Die UB Leipzig entstand im Gefolge der Reformation im albertinischen Sachsen im Jahre 1543 und ist damit die zweitälteste deutsche Universitätsbibliothek. Sie dient der Literatur- und Informationsversorgung der Universität Leipzig wie auch der Bevölkerung des Großraums Leipzig. Für Familienforscher ist besonders die ältere, ansonsten schwer erreichbare Literatur wie auch die Sondersammlungen von Interesse.

Die Hauptbibliothek in der Leipziger Beethovenstr. entstand als Neubau im Stil der Neorenaissance nach Entwürfen von Arwed Roßbach im Jahre 1891. Die „Bibliotheca Albertina“ wurde 1945 zu zwei Dritteln zerstört. Bis zum Jahre 1992 nur z. T. wieder aufgebaut, erfolgte in den Jahren bis 2002 eine vollständige Rekonstruktion, so dass das Gebäude heute wieder im alten Glanz erstrahlt. Neben der Hauptbibliothek gibt es zahlreiche Zweigstellen.

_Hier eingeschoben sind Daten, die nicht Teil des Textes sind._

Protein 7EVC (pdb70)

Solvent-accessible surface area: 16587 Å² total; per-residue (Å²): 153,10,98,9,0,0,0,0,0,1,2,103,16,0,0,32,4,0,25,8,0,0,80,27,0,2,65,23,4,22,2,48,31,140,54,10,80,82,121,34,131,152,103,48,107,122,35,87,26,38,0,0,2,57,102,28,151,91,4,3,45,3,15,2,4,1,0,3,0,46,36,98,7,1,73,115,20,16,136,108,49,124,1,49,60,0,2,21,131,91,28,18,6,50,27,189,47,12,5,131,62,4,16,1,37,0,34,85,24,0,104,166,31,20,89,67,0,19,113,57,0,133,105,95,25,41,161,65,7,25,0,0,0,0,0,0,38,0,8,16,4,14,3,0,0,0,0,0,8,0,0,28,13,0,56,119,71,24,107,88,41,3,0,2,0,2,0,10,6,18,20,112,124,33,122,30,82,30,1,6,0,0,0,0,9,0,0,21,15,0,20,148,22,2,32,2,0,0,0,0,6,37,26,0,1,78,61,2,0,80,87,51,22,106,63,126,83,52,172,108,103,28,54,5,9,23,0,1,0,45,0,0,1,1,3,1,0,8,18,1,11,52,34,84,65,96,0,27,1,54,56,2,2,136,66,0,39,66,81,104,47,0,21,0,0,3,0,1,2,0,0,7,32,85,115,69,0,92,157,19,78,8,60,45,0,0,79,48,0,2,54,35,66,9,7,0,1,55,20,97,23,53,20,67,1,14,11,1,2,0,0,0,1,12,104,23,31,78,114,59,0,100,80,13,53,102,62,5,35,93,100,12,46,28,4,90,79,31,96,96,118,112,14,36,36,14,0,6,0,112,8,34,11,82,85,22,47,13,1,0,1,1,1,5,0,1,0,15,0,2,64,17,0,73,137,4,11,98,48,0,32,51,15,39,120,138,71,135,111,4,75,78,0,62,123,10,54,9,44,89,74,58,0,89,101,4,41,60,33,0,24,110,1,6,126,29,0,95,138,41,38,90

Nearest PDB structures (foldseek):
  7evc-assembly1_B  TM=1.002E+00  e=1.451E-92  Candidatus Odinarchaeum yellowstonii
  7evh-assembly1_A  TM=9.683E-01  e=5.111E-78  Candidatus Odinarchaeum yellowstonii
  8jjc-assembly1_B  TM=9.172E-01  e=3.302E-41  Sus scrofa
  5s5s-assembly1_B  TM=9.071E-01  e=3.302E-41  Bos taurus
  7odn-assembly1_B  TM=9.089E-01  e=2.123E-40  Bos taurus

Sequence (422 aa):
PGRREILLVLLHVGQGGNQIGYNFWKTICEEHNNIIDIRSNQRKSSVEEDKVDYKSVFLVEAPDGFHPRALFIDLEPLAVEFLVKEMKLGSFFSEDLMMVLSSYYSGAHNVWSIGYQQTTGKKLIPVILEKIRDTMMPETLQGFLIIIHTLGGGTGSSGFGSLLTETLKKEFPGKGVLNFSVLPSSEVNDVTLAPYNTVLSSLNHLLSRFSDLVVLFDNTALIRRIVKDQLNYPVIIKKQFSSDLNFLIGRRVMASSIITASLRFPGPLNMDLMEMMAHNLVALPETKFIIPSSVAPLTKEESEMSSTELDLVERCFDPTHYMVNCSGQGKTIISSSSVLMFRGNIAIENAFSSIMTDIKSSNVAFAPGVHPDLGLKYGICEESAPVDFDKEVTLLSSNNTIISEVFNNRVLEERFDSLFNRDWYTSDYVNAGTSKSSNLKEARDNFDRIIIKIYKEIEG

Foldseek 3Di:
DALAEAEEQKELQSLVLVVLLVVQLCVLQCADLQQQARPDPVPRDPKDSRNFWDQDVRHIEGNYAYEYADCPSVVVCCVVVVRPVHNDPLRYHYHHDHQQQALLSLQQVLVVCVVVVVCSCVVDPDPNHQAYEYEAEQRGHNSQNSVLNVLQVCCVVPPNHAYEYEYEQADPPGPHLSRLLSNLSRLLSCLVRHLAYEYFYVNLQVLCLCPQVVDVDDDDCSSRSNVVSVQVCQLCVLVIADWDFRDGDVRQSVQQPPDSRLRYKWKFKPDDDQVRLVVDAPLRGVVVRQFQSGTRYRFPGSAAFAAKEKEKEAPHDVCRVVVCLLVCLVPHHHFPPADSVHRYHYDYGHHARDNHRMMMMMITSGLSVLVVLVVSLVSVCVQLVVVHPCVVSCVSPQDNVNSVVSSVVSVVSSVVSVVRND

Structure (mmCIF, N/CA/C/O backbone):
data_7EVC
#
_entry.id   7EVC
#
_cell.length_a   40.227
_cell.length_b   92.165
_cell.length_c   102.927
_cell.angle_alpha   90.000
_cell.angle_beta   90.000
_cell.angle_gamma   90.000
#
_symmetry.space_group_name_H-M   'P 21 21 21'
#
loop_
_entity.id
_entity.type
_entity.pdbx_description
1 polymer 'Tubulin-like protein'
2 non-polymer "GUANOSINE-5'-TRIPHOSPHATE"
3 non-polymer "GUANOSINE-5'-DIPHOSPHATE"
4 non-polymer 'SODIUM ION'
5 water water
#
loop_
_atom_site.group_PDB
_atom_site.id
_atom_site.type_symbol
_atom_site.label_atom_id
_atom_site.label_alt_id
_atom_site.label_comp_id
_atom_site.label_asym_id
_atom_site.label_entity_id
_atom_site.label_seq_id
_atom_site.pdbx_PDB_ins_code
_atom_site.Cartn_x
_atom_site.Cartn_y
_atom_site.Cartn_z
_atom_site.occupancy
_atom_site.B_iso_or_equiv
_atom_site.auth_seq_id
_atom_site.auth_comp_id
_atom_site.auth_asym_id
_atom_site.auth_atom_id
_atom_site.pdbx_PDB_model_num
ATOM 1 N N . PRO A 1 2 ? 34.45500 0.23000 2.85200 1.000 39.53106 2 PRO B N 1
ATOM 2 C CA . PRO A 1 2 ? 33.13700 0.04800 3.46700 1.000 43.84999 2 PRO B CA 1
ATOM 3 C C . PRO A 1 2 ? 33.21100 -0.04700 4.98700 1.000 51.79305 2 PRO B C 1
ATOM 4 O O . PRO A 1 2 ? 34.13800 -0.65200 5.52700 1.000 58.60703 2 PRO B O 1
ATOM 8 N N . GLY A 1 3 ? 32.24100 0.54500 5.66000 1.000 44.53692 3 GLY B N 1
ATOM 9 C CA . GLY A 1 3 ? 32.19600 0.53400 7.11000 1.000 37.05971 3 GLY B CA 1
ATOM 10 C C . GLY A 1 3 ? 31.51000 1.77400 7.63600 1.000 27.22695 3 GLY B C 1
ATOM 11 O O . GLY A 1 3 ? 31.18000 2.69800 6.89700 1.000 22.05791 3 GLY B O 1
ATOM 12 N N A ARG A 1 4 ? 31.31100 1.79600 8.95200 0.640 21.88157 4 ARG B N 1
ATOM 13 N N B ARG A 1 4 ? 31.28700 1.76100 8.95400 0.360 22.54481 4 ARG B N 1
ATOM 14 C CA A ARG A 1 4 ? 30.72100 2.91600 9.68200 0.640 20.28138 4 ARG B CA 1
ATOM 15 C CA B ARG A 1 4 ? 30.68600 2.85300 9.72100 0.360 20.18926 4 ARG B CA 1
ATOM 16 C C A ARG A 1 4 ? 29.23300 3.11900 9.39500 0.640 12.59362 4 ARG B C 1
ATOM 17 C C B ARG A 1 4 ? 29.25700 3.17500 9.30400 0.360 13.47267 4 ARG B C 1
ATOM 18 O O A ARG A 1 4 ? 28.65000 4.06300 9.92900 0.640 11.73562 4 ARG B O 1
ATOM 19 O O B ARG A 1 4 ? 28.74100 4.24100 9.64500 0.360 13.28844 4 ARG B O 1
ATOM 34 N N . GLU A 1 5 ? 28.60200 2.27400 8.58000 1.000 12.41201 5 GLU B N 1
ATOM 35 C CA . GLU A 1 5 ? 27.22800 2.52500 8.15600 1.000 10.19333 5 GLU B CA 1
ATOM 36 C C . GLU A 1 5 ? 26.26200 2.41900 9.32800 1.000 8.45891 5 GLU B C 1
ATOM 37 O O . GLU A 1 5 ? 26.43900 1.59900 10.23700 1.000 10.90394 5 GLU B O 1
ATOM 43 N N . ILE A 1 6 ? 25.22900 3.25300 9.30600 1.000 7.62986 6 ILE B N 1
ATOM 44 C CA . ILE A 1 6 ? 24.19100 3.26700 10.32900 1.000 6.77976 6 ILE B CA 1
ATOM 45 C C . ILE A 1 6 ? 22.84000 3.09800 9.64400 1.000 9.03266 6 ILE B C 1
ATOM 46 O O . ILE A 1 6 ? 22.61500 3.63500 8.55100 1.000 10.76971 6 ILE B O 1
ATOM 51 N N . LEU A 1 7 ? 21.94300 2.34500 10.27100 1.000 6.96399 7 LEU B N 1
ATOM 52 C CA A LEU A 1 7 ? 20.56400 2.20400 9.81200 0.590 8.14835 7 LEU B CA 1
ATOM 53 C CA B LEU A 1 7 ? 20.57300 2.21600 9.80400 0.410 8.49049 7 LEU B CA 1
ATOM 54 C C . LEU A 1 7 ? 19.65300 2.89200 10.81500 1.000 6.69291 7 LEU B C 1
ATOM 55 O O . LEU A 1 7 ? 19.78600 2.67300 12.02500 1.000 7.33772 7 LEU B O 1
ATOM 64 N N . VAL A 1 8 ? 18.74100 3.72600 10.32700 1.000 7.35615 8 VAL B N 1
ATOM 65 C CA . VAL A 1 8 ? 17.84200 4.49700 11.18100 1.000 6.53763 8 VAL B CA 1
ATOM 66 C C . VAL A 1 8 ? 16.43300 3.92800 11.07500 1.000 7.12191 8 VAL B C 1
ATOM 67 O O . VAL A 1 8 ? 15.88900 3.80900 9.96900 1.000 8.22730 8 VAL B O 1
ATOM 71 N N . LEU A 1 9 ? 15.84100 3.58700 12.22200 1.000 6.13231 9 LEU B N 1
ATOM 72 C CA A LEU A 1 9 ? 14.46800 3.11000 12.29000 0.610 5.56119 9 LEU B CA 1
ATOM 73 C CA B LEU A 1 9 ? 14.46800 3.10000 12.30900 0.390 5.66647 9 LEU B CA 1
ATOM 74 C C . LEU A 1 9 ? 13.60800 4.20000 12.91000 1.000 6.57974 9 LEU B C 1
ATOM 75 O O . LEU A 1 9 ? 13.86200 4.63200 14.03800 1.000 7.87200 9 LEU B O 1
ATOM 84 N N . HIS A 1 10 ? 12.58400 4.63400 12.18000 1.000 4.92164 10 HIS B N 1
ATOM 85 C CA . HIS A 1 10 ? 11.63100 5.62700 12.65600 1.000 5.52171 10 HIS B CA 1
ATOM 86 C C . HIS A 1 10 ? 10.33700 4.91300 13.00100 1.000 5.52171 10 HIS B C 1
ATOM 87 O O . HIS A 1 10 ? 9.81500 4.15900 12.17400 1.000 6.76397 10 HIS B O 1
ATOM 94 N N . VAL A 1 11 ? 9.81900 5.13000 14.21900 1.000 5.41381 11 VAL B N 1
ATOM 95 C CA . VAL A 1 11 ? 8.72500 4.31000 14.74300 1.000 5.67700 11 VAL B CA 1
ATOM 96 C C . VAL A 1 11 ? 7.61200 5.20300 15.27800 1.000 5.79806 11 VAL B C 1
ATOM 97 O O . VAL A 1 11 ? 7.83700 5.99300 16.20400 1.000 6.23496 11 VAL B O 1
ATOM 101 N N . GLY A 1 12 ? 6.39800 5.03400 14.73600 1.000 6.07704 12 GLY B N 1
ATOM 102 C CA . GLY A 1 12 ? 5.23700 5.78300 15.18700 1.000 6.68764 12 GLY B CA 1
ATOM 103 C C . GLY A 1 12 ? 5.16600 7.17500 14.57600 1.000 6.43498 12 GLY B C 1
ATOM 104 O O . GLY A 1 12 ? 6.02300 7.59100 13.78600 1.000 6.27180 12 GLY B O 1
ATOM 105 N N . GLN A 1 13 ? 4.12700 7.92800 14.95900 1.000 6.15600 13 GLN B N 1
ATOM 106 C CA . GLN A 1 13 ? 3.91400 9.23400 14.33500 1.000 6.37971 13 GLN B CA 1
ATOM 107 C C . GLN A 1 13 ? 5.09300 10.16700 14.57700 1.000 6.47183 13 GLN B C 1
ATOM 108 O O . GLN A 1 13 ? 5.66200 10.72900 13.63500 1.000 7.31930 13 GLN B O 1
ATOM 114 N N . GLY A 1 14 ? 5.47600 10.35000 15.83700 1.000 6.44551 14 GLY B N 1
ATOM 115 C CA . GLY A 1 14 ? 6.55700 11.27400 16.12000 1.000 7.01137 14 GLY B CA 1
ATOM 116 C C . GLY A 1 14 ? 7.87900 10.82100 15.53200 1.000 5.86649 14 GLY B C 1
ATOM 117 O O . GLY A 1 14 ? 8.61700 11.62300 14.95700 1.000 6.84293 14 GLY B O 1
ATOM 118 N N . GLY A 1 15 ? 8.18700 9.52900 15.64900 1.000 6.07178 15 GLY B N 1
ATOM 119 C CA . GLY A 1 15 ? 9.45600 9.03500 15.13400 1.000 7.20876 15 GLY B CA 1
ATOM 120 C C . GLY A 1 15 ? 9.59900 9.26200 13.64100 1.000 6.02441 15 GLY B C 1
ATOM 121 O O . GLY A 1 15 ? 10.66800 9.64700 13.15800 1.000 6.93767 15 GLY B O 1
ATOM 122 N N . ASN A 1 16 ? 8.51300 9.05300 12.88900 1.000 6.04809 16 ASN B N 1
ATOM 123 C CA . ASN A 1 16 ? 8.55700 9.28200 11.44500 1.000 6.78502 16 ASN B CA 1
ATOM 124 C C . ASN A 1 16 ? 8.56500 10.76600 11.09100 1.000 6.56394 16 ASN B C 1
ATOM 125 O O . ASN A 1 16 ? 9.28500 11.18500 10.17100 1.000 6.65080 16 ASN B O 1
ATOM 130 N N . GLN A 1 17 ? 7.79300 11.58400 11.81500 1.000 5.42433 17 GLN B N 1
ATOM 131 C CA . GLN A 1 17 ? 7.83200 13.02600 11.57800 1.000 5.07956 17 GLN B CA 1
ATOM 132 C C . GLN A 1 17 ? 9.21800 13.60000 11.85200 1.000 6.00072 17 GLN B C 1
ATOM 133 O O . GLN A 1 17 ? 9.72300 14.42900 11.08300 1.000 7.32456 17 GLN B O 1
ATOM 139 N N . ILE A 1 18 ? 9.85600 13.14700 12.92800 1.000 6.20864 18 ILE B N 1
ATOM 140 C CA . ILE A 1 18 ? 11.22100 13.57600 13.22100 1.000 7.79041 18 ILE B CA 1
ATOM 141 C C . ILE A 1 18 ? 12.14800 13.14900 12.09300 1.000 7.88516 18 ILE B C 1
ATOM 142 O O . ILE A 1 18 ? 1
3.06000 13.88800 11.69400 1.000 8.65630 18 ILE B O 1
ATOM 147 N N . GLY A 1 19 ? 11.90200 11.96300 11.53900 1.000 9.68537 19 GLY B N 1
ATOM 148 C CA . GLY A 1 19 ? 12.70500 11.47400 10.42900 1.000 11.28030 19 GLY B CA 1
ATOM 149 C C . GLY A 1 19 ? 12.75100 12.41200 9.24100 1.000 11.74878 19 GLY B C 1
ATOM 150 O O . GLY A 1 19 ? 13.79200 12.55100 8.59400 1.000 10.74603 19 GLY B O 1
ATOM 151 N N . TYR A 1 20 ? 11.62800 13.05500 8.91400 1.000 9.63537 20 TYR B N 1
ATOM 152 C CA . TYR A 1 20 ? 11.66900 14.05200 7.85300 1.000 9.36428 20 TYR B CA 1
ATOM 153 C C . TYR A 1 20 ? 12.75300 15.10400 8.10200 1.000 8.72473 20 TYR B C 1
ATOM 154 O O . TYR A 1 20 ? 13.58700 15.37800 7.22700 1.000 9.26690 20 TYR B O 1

Die UB Leipzig besitz heute ca. 5 Millionen Bände und 7.800 laufende Zeitschriften, zahlreiche CD-ROMs und Dissertationen. Von den historischen Beständen sind insbesondere die 8.700 Handschriften, 3.600 Inkunabeln, 173.000 Autographen sowie Nachlässe, Münz-, Karten- und Bildnissammlungen erwähnenswert. Gegenwärtig stehen ca. 200 000 Bände in Freihandaufstellung sowie 780 Leseplätze zur Verfügung. Zur Buchrecherche stehen Computer zur Verfügung. Der WebOPAC ist der Hauptkatalog der UB Leipzig. Hier ist momentan ca. 25% des Bestandes nachgewiesen.

Die Öffnungszeiten bis 21.00 Uhr sind sehr benutzerfreundlich. Für neue Nutzer muss jedoch darauf hingewiesen werden, dass die Auskunft nur noch bis 16.00 Uhr besetzt ist – eine Folge der Einsparungspolitik, die auch schon das Budget der Erwerbungen in den letzten Jahren immer mehr geschmälert hat.

Für die Mitglieder der LGG e. V. war es ein interessanter Nachmittag, der einen Einblick in die Bestände wie auch in die Modalitäten der Benutzung brachte und dadurch den Einen oder Anderen zum längst geplanten Besuch in die UB Leipzig animierte.